Heal Your Church WebSite

Teaching, rebuking, correcting & training in righteous web design.

What church webmasters can learn from a bunch of dumb dairy cows

Chewing on your cud on how to re-work your crufty old church website?

man and dairy calf Well, moo-ving along back into website reviews, I think it’s time to pony up and milk a good example for all its worth. Today’s prime cut being the website brought to you by America’s Dairy Farmers®.

Yeah, okay so I went a bit over the top with the bovine humor – but my simple point today is about clean, simple marketing sites that present a clean, simple message.

In the case of the website DairyFarmingToday.com, it’s all about less being more. Less wordiness and more pictures that each speaking 1000 words of wholesomeness, not so much of the end products, but of the producers of said products.

I think the same could and should be practiced by many church websites out there, currently creating a cacophony of confusion through either through cheesy clich‚s and/or herds of unnecessary or unrelated information all packed into the home page.

Meaning, if a web site visitor can’t immediately figure out what your church is about in about 8 to 12 seconds online on a Friday night then it’s very unlikely they’re going to be in your pews on Sunday morning.

Which is why I recommend grazing on the various pages of DairyFarmingToday.com to see how clean and neat presentation, easy and obvious navigation, and effectively terse content and imagery all made for an effective marketing message for the people whom harvest your milk, cheese, yogurt and ice cream.

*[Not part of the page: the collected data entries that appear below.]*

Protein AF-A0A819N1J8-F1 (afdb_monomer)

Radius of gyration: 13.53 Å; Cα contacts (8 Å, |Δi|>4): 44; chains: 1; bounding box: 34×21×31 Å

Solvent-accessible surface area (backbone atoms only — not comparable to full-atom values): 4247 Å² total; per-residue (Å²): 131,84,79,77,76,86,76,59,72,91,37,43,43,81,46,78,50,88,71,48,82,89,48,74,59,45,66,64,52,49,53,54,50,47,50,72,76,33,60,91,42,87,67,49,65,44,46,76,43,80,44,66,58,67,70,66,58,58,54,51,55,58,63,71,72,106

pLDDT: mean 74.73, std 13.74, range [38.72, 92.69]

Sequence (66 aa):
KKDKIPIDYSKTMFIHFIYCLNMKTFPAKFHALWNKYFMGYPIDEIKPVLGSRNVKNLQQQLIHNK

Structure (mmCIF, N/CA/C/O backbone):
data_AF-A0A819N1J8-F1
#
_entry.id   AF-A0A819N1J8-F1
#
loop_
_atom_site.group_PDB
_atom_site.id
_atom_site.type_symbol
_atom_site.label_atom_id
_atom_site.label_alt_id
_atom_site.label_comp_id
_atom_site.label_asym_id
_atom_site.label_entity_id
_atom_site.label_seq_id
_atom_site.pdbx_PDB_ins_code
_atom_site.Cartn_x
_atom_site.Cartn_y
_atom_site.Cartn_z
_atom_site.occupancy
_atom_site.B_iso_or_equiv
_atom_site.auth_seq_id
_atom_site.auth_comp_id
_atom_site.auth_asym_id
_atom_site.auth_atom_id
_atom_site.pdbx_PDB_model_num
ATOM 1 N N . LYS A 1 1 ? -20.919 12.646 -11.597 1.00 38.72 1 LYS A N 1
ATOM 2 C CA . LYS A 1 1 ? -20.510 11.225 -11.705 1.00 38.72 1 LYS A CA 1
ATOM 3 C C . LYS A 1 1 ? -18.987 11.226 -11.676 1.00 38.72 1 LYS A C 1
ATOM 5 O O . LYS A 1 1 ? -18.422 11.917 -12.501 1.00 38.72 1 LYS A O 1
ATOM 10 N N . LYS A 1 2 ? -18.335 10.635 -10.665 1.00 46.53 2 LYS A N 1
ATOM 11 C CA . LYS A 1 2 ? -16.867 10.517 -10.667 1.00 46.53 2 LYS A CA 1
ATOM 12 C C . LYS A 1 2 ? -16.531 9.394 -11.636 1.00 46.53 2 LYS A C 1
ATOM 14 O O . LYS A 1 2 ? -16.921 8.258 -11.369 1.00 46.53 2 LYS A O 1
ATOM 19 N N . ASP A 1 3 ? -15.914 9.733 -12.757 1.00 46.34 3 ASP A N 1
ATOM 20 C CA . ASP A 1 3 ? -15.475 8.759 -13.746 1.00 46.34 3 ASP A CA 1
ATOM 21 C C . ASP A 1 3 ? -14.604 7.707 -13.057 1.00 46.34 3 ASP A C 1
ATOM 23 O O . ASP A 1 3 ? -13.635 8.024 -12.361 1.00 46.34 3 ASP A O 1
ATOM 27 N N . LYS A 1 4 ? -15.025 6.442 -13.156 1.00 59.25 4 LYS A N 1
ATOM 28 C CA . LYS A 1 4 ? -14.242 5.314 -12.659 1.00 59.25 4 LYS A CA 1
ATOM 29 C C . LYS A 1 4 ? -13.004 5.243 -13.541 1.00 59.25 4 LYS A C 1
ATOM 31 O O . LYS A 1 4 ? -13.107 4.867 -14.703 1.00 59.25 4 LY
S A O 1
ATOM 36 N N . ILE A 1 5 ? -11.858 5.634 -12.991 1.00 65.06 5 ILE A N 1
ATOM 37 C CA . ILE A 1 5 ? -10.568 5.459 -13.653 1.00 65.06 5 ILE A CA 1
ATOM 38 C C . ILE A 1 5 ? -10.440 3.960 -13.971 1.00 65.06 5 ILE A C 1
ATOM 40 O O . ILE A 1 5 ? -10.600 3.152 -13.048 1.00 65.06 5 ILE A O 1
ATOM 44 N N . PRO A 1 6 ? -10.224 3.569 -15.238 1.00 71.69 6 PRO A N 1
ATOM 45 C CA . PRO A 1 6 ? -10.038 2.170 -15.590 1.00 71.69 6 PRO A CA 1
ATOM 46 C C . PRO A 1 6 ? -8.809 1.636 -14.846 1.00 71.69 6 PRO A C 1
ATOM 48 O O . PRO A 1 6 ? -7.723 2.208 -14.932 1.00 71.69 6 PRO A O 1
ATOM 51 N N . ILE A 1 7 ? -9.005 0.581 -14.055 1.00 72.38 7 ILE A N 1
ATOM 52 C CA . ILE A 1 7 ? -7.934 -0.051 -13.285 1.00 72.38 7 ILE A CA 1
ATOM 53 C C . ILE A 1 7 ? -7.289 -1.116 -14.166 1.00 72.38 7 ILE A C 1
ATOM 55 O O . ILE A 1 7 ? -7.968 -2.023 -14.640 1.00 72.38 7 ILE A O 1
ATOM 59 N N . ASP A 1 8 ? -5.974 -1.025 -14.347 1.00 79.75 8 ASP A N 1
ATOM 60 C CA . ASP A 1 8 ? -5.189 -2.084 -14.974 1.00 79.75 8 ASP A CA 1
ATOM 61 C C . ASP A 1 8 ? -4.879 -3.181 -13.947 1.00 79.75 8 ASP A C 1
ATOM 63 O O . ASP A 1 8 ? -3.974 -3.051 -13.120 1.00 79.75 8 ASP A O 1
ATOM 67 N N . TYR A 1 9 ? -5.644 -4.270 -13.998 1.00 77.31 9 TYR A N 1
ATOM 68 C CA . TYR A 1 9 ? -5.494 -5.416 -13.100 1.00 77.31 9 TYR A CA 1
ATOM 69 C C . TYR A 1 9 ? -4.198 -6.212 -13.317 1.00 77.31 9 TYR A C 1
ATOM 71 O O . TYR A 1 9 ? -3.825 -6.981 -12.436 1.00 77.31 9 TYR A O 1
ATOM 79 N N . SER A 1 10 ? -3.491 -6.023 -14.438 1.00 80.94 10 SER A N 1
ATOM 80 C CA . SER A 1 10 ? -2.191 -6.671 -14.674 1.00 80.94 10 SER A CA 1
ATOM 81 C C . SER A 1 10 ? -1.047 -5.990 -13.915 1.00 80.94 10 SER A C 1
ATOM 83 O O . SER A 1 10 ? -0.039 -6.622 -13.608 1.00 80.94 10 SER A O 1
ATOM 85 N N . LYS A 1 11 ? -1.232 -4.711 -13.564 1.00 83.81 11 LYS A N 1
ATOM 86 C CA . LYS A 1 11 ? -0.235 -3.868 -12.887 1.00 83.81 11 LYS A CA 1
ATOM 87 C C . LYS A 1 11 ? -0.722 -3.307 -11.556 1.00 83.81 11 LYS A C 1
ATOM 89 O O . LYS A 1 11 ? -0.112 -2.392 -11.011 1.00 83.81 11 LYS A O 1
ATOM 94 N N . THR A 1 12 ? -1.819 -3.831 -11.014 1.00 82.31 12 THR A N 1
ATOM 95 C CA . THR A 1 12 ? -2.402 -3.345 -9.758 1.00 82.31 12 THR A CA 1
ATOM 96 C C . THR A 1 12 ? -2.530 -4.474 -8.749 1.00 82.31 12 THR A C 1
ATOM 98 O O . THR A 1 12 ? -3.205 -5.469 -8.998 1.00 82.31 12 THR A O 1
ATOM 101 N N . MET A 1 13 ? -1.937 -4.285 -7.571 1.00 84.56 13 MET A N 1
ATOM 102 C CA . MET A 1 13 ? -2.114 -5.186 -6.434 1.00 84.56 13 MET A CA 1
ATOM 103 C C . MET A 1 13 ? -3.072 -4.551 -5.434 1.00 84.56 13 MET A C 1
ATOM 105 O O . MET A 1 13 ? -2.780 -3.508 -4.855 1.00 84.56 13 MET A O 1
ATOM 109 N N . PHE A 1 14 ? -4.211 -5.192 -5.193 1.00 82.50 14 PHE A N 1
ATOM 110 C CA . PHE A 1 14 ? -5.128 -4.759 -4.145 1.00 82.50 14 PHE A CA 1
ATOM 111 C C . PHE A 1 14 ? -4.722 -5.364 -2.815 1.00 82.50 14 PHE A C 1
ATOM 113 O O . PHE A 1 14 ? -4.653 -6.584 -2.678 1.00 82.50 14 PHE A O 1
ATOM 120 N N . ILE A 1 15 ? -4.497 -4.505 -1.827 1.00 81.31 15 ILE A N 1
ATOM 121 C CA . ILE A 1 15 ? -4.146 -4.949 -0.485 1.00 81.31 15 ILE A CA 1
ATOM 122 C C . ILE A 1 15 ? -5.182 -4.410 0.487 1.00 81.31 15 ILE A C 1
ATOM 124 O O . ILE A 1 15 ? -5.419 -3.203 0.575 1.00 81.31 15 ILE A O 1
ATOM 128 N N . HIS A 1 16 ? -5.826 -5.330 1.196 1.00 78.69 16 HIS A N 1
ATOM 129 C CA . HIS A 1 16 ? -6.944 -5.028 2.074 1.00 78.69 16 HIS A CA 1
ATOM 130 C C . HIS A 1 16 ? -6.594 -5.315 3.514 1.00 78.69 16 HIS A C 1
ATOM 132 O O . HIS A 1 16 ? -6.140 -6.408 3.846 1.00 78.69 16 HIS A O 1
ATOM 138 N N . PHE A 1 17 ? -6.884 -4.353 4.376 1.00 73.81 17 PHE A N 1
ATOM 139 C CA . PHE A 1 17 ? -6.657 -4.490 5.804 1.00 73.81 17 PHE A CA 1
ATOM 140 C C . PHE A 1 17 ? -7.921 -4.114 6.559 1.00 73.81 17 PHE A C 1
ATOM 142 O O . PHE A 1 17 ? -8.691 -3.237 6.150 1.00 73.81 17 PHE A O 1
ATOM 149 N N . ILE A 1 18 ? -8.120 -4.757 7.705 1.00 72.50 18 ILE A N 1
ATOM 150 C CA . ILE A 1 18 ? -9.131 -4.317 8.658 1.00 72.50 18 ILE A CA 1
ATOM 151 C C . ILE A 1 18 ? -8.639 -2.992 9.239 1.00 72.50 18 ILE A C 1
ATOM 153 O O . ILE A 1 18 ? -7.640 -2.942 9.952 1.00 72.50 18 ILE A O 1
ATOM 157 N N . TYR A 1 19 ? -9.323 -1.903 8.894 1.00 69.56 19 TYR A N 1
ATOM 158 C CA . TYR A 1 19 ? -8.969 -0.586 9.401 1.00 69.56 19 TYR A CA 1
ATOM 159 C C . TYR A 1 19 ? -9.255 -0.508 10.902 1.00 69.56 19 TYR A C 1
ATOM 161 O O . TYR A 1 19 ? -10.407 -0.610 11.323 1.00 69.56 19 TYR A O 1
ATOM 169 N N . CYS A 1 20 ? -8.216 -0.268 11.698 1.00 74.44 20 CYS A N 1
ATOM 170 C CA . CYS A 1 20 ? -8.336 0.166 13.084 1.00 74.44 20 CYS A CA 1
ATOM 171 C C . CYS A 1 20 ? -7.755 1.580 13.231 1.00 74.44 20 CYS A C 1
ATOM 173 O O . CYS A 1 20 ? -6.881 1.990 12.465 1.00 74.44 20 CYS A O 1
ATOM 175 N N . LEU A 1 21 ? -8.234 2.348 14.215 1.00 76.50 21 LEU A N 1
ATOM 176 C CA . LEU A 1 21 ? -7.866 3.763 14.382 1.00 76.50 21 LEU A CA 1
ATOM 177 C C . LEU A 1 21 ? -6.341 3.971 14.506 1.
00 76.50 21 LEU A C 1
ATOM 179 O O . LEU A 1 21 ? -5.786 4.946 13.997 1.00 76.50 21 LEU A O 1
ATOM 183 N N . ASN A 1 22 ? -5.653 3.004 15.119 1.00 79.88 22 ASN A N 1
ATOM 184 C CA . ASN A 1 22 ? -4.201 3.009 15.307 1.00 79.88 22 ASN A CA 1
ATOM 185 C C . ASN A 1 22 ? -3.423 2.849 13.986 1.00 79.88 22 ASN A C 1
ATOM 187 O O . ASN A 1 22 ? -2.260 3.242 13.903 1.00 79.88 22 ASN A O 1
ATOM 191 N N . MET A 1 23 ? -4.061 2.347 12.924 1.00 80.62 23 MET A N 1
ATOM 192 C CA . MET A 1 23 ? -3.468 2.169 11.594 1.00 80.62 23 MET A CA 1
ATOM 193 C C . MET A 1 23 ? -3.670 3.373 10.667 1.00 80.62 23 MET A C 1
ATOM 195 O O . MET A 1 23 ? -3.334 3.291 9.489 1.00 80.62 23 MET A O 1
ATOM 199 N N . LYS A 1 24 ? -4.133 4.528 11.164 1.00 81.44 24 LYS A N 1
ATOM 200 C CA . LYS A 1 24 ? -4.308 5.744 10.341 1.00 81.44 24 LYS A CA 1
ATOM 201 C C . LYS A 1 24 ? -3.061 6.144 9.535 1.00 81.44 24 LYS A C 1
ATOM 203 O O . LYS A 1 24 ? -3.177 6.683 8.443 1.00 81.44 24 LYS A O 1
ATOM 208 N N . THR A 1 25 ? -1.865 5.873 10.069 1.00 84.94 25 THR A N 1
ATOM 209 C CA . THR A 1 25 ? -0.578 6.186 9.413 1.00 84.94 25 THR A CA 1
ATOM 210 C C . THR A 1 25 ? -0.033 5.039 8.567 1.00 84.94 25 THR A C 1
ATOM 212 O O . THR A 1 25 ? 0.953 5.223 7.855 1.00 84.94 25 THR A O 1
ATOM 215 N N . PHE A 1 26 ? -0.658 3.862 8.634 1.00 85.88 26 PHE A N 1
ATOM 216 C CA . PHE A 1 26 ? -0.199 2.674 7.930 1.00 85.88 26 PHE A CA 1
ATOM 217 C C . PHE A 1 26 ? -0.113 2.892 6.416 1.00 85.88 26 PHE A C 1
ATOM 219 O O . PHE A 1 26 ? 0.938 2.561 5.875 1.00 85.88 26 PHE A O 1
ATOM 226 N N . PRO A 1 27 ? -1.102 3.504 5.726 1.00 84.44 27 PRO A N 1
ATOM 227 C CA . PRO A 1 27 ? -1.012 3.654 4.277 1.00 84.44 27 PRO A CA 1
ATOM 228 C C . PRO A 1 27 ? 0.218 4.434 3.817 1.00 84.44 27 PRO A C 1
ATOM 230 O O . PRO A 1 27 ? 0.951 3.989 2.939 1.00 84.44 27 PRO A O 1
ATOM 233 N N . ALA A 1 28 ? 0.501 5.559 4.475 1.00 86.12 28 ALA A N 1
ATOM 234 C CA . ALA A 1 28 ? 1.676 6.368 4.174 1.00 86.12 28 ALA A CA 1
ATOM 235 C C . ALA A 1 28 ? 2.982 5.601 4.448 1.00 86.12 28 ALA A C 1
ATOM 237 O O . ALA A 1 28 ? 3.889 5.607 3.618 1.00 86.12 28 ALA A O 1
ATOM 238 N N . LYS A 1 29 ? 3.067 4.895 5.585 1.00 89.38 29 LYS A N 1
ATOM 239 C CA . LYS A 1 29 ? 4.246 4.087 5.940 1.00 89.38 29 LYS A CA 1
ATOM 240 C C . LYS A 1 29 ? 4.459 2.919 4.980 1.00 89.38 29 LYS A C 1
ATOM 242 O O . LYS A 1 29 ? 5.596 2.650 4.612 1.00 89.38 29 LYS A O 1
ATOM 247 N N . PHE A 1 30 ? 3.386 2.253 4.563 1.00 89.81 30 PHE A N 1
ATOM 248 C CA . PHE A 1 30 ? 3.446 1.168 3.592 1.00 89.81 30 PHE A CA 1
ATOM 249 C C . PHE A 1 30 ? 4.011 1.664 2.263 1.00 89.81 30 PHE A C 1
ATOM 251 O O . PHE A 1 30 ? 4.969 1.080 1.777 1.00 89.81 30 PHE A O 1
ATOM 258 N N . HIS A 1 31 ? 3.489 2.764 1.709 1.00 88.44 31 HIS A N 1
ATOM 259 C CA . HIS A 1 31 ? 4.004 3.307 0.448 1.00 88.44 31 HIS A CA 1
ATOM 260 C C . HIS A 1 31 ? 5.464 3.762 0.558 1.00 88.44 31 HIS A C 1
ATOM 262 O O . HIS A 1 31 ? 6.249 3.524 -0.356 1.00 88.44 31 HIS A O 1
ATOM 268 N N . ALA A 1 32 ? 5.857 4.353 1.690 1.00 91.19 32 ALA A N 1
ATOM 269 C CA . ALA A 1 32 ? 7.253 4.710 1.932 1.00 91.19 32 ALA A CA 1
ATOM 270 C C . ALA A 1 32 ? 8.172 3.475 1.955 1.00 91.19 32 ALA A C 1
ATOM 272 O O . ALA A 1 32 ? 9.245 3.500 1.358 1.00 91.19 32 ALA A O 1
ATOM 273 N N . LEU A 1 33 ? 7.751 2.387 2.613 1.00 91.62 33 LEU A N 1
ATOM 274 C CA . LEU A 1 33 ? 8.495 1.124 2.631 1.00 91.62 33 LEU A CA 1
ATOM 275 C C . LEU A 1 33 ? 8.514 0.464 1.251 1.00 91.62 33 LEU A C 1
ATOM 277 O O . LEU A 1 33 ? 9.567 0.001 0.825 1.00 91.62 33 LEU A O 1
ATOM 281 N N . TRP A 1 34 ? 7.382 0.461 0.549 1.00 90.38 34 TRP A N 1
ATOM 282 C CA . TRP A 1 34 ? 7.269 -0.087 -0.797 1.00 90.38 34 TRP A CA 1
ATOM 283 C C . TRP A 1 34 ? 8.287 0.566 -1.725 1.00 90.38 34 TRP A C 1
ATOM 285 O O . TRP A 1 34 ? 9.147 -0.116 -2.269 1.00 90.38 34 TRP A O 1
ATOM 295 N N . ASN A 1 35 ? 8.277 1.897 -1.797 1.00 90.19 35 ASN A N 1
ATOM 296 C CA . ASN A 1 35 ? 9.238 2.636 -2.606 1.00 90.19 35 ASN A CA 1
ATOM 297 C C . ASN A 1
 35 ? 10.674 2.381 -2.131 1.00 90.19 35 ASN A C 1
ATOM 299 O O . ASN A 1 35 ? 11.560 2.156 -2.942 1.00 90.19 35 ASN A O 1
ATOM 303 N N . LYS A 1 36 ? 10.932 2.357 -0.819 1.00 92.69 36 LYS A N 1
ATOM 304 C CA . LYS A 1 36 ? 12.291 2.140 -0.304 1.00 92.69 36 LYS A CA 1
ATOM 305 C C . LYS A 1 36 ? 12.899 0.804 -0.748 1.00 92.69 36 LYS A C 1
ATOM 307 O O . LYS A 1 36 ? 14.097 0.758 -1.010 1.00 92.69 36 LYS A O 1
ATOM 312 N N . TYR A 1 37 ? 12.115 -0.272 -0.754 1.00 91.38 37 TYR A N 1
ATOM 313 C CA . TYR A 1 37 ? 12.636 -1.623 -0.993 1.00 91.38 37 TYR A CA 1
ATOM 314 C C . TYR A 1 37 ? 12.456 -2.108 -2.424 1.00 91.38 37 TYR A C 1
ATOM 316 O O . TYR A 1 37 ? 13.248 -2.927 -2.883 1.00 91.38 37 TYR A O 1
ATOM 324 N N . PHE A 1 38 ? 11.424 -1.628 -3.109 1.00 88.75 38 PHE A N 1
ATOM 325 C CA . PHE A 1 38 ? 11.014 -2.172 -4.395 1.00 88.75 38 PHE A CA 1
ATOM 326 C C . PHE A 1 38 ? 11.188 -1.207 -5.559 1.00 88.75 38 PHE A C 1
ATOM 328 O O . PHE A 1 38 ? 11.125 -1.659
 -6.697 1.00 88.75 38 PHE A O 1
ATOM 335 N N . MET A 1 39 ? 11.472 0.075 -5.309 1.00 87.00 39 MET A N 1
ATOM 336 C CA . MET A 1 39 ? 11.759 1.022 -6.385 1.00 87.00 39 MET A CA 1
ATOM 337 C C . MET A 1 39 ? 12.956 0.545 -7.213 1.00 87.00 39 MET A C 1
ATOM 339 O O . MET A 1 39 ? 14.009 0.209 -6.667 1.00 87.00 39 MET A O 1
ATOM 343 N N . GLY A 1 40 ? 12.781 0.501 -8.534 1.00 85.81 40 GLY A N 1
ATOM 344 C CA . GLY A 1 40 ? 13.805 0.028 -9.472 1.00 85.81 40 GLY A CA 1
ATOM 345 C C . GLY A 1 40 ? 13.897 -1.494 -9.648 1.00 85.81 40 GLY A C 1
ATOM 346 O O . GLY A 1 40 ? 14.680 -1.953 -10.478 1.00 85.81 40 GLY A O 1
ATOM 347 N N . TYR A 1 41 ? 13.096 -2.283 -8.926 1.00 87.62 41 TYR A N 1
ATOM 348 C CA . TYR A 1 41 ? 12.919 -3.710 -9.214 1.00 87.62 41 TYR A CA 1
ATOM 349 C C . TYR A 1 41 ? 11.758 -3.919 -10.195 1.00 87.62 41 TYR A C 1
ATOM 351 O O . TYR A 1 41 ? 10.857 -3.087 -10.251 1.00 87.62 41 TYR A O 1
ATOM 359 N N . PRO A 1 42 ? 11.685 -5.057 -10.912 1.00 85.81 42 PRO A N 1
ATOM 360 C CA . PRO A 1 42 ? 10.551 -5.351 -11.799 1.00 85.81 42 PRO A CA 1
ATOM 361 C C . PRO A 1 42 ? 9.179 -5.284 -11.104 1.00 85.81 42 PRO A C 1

In fact, I have only two beefs about the site (yes, pun intended):

  • the logo on the upper right-hand corner of the website should navigate the user back to the ‘home page,’ not the ‘about us’ page when clicked. That’s the pattern users have come to expect – don’t mess with that; and
  • the search engine needs fixed.

I’d be interested in your comments – moreover any websites modified based on today’s good example of effective design.


  1. I think your point is valid. Clean, simple design makes viewing the site easier. The only problem, from a developer position, is obtaining those pictures that are worth a thousand words.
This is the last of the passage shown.